(2022 : 235 - Problèmes d’interversion de limites et d’intégrales.)
L'intitulé de cette leçon a été volontairement élargi afin de permettre explicitement aux candidats d'aborder des problèmes plus diversités de permutations de symboles, qu'il s'agisse de limites, d'intégrales, de dérivées, d'espérances. Le choix est large !
Les candidats pourront également inclure dans leur leçon des exemples de permutations de quantificateurs, obtenus par des arguments de compacité ou (pour les candidats aguerris) utilisant le théorème de Baire.

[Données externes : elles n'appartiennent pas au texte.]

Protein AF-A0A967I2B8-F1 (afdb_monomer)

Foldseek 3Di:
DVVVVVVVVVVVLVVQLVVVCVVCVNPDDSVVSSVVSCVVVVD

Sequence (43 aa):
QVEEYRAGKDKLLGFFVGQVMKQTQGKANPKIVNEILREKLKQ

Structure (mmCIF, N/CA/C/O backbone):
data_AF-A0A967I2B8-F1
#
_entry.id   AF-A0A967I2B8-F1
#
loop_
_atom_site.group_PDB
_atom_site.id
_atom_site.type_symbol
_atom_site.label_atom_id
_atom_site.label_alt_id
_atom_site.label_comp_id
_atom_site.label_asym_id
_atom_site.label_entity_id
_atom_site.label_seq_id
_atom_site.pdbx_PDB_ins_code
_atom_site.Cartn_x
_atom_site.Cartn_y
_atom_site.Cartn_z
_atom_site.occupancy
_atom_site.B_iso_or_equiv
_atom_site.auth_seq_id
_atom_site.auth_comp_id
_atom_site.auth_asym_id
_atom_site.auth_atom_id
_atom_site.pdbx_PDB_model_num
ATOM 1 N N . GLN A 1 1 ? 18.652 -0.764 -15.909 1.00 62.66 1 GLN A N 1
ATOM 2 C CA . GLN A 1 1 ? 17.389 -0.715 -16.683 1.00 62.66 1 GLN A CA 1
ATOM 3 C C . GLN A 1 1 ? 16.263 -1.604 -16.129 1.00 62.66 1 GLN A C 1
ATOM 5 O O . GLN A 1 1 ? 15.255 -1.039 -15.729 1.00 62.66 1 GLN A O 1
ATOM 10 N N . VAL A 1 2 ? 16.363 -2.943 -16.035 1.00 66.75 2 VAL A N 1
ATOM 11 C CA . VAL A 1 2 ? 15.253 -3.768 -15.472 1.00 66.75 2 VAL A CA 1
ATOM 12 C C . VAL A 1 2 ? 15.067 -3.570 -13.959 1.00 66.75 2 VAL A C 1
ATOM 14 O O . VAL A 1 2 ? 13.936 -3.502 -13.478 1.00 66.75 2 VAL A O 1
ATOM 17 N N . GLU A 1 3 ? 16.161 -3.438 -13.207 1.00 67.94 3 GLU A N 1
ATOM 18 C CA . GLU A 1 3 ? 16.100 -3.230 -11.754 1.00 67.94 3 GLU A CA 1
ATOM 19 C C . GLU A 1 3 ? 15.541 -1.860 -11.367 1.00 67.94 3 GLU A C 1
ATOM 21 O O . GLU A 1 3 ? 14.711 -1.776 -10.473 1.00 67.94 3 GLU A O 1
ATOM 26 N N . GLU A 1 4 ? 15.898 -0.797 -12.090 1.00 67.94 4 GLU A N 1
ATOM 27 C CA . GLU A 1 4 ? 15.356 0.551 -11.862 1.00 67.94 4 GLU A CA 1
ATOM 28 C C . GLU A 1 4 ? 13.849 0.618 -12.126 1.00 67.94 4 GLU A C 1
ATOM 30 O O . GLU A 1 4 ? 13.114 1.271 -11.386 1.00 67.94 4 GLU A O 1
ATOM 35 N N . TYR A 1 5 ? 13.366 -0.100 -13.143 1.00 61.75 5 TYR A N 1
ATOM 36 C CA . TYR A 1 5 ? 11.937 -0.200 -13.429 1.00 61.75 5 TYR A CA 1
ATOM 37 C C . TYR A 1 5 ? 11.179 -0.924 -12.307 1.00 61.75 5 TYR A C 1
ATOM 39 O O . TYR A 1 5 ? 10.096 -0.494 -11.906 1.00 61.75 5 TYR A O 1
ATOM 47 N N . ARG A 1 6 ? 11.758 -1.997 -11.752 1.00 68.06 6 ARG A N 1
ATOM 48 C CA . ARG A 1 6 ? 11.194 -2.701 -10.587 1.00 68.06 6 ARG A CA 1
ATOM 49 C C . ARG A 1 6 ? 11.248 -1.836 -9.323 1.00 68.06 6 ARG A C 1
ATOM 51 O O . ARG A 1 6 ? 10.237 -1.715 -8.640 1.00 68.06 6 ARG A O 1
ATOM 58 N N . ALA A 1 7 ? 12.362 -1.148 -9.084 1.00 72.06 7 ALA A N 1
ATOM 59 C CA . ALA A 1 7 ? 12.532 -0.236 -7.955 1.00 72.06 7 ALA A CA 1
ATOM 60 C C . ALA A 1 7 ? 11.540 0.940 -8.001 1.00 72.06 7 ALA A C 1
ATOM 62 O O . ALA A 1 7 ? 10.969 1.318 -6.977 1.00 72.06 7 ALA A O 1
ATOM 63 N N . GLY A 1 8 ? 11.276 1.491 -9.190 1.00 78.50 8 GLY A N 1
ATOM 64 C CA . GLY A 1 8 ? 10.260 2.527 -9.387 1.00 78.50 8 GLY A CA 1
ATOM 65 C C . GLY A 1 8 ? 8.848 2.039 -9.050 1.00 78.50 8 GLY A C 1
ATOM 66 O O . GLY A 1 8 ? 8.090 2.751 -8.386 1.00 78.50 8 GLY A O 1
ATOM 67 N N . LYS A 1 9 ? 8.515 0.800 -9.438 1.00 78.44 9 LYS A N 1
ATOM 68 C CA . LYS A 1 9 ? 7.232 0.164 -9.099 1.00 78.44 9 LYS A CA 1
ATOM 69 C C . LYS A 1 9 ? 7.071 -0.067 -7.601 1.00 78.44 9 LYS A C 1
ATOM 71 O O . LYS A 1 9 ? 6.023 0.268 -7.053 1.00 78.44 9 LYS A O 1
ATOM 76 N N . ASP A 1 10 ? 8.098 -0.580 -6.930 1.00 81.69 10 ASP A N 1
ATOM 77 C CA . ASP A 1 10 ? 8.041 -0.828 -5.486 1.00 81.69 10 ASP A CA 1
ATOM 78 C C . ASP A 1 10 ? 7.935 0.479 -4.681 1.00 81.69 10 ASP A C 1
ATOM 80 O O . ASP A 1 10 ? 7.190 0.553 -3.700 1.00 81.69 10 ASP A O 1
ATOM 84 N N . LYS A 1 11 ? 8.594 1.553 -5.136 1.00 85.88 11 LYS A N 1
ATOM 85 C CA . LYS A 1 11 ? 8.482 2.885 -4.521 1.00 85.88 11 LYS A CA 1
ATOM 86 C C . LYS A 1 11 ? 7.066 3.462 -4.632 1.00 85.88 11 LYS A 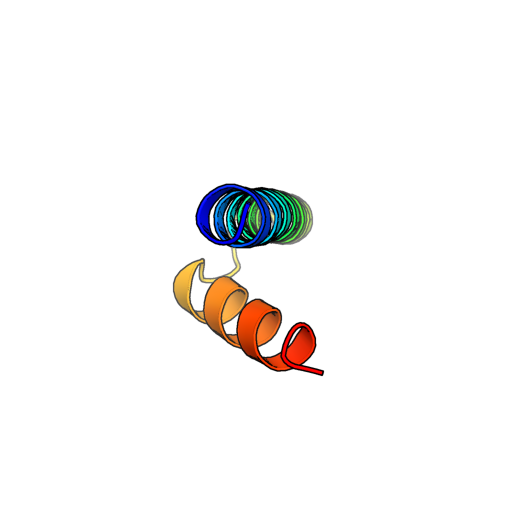C 1
ATOM 88 O O . LYS A 1 11 ? 6.544 4.001 -3.656 1.00 85.88 11 LYS A O 1
ATOM 93 N N . LEU A 1 12 ? 6.433 3.324 -5.798 1.00 87.12 12 LEU A N 1
ATOM 94 C CA . LEU A 1 12 ? 5.033 3.715 -6.014 1.00 87.12 12 LEU A CA 1
ATOM 95 C C . LEU A 1 12 ? 4.079 2.912 -5.127 1.00 87.12 12 LEU A C 1
ATOM 97 O O . LEU A 1 12 ? 3.161 3.475 -4.533 1.00 87.12 12 LEU A O 1
ATOM 101 N N . LEU A 1 13 ? 4.332 1.613 -4.976 1.00 88.62 13 LEU A N 1
ATOM 102 C CA . LEU A 1 13 ? 3.543 0.748 -4.107 1.00 88.62 13 LEU A CA 1
ATOM 103 C C . LEU A 1 13 ? 3.581 1.229 -2.648 1.00 88.62 13 LEU A C 1
ATOM 105 O O . LEU A 1 13 ? 2.536 1.384 -2.017 1.00 88.62 13 LEU A O 1
ATOM 109 N N . GLY A 1 14 ? 4.777 1.533 -2.133 1.00 89.12 14 GLY A N 1
ATOM 110 C CA . GLY A 1 14 ? 4.959 2.074 -0.784 1.00 89.12 14 GLY A CA 1
ATOM 111 C C . GLY A 1 14 ? 4.251 3.417 -0.574 1.00 89.12 14 GLY A C 1
ATOM 112 O O . GLY A 1 14 ? 3.661 3.646 0.483 1.00 89.12 14 GLY A O 1
ATOM 113 N N . PHE A 1 15 ? 4.232 4.279 -1.597 1.00 91.88 15 PHE A N 1
ATOM 114 C CA 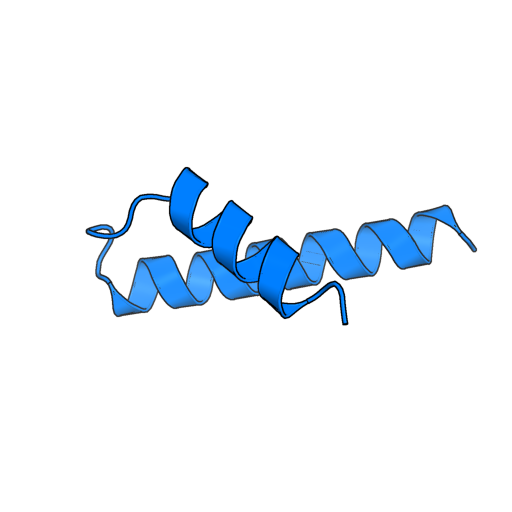. PHE A 1 15 ? 3.477 5.534 -1.569 1.00 91.88 15 PHE A CA 1
ATOM 115 C C . PHE A 1 15 ? 1.967 5.295 -1.408 1.00 91.88 15 PHE A C 1
ATOM 117 O O . PHE A 1 15 ? 1.343 5.902 -0.533 1.00 91.88 15 PHE A O 1
ATOM 124 N N . PHE A 1 16 ? 1.382 4.381 -2.189 1.00 91.25 16 PHE A N 1
ATOM 125 C CA . PHE A 1 16 ? -0.048 4.070 -2.096 1.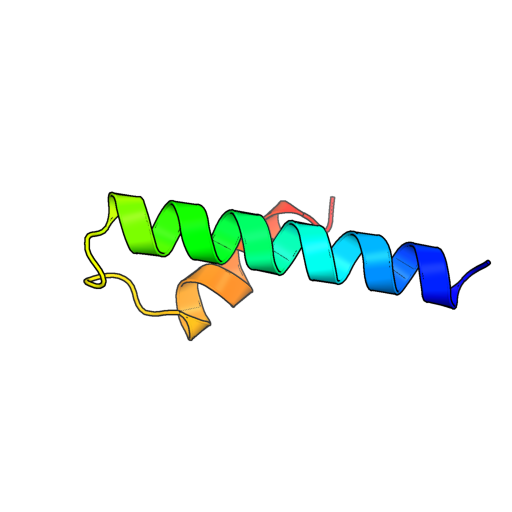00 91.25 16 PHE A CA 1
ATOM 126 C C . PHE A 1 16 ? -0.423 3.409 -0.770 1.00 91.25 16 PHE A C 1
ATOM 128 O O . PHE A 1 16 ? -1.434 3.782 -0.176 1.00 91.25 16 PHE A O 1
ATOM 135 N N . VAL A 1 17 ? 0.412 2.499 -0.256 1.00 91.56 17 VAL A N 1
ATOM 136 C CA . VAL A 1 17 ? 0.223 1.924 1.086 1.00 91.56 17 VAL A CA 1
ATOM 137 C C . VAL A 1 17 ? 0.174 3.042 2.130 1.00 91.56 17 VAL A C 1
ATOM 139 O O . VAL A 1 17 ? -0.754 3.082 2.935 1.00 91.56 17 VAL A O 1
ATOM 142 N N . GLY A 1 18 ? 1.105 4.000 2.082 1.00 92.88 18 GLY A N 1
ATOM 143 C CA . GLY A 1 18 ? 1.116 5.149 2.992 1.00 92.88 18 GLY A CA 1
ATOM 144 C C . GLY A 1 18 ? -0.153 6.007 2.910 1.00 92.88 18 GLY A C 1
ATOM 145 O O . GLY A 1 18 ? -0.705 6.388 3.943 1.00 92.88 18 GLY A O 1
ATOM 146 N N . GLN A 1 19 ? -0.660 6.267 1.700 1.00 94.44 19 GLN A N 1
ATOM 147 C CA . GLN A 1 19 ? -1.918 7.002 1.506 1.00 94.44 19 GLN A CA 1
ATOM 148 C C . GLN A 1 19 ? -3.119 6.256 2.101 1.00 94.44 19 GLN A C 1
ATOM 150 O O . GLN A 1 19 ? -3.915 6.860 2.821 1.00 94.44 19 GLN A O 1
ATOM 155 N N . VAL A 1 20 ? -3.225 4.945 1.870 1.00 93.75 20 VAL A N 1
ATOM 156 C CA . VAL A 1 20 ? -4.316 4.118 2.411 1.00 93.75 20 VAL A CA 1
ATOM 157 C C . VAL A 1 20 ? -4.243 4.049 3.936 1.00 93.75 20 VAL A C 1
ATOM 159 O O . VAL A 1 20 ? -5.252 4.235 4.617 1.00 93.75 20 VAL A O 1
ATOM 162 N N . MET A 1 21 ? -3.050 3.852 4.497 1.00 94.25 21 MET A N 1
ATOM 163 C CA . MET A 1 21 ? -2.844 3.845 5.948 1.00 94.25 21 MET A CA 1
ATOM 164 C C . MET A 1 21 ? -3.215 5.192 6.581 1.00 94.25 21 MET A C 1
ATOM 166 O O . MET A 1 21 ? -3.831 5.220 7.646 1.00 94.25 21 MET A O 1
ATOM 170 N N . LYS A 1 22 ? -2.913 6.310 5.906 1.00 95.50 22 LYS A N 1
ATOM 171 C CA . LYS A 1 22 ? -3.299 7.655 6.354 1.00 95.50 22 LYS A CA 1
ATOM 172 C C . LYS A 1 22 ? -4.816 7.859 6.325 1.00 95.50 22 LYS A C 1
ATOM 174 O O . LYS A 1 22 ? -5.377 8.316 7.316 1.00 95.50 22 LYS A O 1
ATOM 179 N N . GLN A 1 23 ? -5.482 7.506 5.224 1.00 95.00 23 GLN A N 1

Dans tous les cas, on évitera de présenter un catalogue désincarné d'énoncés, en privilégiant les exemples et applications significatifs.
264 : Variables aléatoires discrètes. Exemples et applications.
Pas de réponse fournie.
Pas de réponse fournie.
Questions sur le dev :
Q : Pouvez-vous justifier en quoi votre développement rentre dans cette leçon ?
(on m'a posé cette question, AVANT le dev, juste après les 6 mins, le th de Banach-Steinhaus peut-être vu comme une permutation de symboles entre un "pour tout" et un "il existe" si on écrit proprement les choses, c'est explicitement mentionné dans les approfondissements dans le rapport du jury. De manière plus anecdotique, il y a aussi une convergence dominée dans l'application à l'existence d'une série de Fourier divergente).
Q : Dans le développement n'a t-on pas prouvé beaucoup plus que l'existence d'une série de Fourier divergente ?
(le th de Baire nous garantit la densité de ces objects pathologiques dans C_2pi.)
Q : Connaissez-vous d'autres applications de Banach-Steinhaus ?
(la plus connue est sans doute celle portant sur une limite simple d'applications linéaires continues qui est continue, voir l'annexe du Gourdon)
Q : Pouvez-vous réexpliquer l'argument donné pour dire que le sinus cardinal n'est pas intégrable ?
(par l'absurde si le sinus cardinal était intégrable, on pose f l'indicatrice du segment [-1,1], alors f et se transformée de Fourier (qui est le sinus cardinal à une constante près) seraient intégrables donc par formule inversion de Fourier, f serait coïnciderait presque partout avec une fonction continue (la transformée de Fourier d'une fonction L1 est toujours continue), c'est absurde).
Q : Preuve que la transformée de Fourier d'une fonction L1 est dans C_0(R) ?
(c'est Riemann-Lebesgue, pour la continuité c'est de la continuité sous l'intégrale, pour la limite aux infinis on raisonne par densité)
Q : Quelques idées de preuves de Baire ?
(il faut montrer que tout ouvert non vide intersecte non trivialement l'intersection des ouverts denses, la complétude est importante pour appliquer le th des fermés emboités, ça leur a suffit, pour plus de détails voir l'annexe du Gourdon).
Questions sur le plan :
Q : démontrer que l'intégrale sur sur R_+ de x/(exp(x)-1) vaut zeta(2).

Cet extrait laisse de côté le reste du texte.